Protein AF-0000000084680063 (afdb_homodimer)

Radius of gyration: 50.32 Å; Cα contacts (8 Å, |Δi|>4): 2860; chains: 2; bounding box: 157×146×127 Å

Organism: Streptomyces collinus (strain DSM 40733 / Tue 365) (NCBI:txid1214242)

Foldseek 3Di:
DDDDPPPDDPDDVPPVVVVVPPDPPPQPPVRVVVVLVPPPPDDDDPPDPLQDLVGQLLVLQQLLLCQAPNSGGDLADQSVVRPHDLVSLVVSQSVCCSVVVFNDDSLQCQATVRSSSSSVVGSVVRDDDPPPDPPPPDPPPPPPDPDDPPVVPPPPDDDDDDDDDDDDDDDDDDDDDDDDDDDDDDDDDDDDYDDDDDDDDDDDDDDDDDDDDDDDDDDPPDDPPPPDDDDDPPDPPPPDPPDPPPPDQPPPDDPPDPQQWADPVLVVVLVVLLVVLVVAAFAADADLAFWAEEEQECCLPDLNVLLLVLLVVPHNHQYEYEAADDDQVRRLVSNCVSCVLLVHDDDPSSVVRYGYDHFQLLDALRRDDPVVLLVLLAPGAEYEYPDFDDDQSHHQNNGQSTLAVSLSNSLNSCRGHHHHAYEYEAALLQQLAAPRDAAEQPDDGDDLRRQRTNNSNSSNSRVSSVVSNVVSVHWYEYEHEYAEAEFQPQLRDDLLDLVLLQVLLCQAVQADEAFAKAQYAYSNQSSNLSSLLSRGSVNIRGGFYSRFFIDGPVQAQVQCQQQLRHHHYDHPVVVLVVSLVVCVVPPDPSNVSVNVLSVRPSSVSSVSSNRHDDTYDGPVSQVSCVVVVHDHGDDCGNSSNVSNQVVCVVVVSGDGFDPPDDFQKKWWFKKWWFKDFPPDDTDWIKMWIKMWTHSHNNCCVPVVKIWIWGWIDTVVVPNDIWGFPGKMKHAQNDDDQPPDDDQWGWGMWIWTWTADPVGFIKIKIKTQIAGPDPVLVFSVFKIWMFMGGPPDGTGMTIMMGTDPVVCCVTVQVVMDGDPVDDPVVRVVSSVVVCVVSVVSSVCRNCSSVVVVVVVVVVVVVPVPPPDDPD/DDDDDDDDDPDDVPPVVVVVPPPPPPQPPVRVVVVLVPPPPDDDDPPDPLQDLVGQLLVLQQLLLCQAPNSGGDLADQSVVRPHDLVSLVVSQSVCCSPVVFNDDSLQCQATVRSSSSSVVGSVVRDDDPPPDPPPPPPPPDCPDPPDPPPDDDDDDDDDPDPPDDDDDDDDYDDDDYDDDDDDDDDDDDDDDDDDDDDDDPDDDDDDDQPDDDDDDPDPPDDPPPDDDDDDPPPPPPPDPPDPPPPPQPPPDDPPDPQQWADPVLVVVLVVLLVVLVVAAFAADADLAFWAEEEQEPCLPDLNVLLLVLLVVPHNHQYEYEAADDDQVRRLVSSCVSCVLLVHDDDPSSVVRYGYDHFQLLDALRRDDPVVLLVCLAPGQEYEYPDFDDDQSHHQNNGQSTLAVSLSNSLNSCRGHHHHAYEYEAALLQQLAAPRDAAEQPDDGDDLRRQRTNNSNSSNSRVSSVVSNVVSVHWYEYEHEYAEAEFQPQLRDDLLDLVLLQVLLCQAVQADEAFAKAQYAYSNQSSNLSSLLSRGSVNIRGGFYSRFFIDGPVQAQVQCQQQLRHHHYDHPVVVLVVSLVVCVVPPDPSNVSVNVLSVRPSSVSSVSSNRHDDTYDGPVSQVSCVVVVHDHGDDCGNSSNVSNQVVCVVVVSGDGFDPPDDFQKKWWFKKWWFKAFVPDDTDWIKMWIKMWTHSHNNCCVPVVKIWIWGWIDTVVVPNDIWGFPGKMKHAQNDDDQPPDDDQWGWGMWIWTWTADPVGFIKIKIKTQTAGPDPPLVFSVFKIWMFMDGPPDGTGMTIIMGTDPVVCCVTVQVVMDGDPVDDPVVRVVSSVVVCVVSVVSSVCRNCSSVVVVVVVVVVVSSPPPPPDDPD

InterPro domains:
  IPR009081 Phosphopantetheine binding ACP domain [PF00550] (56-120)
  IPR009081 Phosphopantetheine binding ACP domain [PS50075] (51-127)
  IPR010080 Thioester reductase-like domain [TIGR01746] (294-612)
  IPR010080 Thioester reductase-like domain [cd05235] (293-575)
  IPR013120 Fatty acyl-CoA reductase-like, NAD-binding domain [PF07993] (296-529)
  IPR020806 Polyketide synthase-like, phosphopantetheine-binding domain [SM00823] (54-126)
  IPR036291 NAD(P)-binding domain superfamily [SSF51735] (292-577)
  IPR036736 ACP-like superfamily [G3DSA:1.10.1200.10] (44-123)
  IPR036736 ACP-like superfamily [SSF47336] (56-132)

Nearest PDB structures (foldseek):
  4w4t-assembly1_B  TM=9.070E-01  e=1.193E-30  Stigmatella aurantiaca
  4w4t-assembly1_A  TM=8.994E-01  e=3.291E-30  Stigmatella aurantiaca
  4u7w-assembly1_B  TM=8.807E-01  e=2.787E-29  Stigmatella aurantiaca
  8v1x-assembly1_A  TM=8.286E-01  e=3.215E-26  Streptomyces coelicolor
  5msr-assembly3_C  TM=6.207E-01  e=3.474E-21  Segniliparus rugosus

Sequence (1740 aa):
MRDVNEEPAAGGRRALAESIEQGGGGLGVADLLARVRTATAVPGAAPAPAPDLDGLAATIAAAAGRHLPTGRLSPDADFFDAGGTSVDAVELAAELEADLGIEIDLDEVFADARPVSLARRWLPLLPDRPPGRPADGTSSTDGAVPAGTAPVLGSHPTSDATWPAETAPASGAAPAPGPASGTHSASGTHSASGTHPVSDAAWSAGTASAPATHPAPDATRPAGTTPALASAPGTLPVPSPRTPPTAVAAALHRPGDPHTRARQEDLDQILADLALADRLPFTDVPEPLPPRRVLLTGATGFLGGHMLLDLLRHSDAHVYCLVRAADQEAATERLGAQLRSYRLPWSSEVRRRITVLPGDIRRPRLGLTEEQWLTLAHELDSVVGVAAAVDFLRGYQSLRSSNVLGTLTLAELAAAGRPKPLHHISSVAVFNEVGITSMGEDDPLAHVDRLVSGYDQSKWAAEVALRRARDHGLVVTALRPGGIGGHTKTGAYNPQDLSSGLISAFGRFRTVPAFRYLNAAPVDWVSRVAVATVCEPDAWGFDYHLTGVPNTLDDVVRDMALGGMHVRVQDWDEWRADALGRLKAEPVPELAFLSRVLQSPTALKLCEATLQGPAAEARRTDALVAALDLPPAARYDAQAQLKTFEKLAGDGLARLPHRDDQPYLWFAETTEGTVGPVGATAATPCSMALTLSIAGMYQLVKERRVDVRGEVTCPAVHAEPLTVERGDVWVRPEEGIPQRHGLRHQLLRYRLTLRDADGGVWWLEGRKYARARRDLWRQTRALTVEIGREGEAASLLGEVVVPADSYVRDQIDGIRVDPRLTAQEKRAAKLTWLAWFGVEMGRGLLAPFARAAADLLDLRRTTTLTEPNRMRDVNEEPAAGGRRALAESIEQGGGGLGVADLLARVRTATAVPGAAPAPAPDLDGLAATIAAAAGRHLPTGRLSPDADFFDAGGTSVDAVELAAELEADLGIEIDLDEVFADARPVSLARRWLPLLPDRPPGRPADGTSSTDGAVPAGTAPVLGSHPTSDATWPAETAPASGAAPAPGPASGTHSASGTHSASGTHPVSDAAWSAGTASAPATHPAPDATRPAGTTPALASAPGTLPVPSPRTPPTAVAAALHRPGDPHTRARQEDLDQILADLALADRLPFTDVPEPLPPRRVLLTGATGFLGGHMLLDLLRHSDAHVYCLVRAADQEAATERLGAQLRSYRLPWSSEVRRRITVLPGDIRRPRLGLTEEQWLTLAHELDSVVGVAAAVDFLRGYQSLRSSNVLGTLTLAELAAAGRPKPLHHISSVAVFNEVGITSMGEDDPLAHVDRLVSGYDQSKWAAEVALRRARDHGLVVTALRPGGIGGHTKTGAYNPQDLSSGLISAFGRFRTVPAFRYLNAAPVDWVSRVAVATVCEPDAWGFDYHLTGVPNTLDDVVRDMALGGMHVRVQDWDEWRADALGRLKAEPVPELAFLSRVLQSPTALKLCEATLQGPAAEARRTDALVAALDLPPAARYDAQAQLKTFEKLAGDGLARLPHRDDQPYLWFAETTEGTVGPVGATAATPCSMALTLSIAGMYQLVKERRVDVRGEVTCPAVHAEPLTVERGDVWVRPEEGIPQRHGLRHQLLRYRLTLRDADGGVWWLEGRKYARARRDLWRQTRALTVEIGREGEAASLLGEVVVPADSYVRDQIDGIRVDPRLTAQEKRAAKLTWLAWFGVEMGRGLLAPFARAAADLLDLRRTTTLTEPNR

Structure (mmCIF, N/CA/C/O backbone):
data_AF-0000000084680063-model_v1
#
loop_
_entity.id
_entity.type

-------

Directions
How many lines in the data above hold the word "superfamily"? Answer with the number alone.

Completed task
3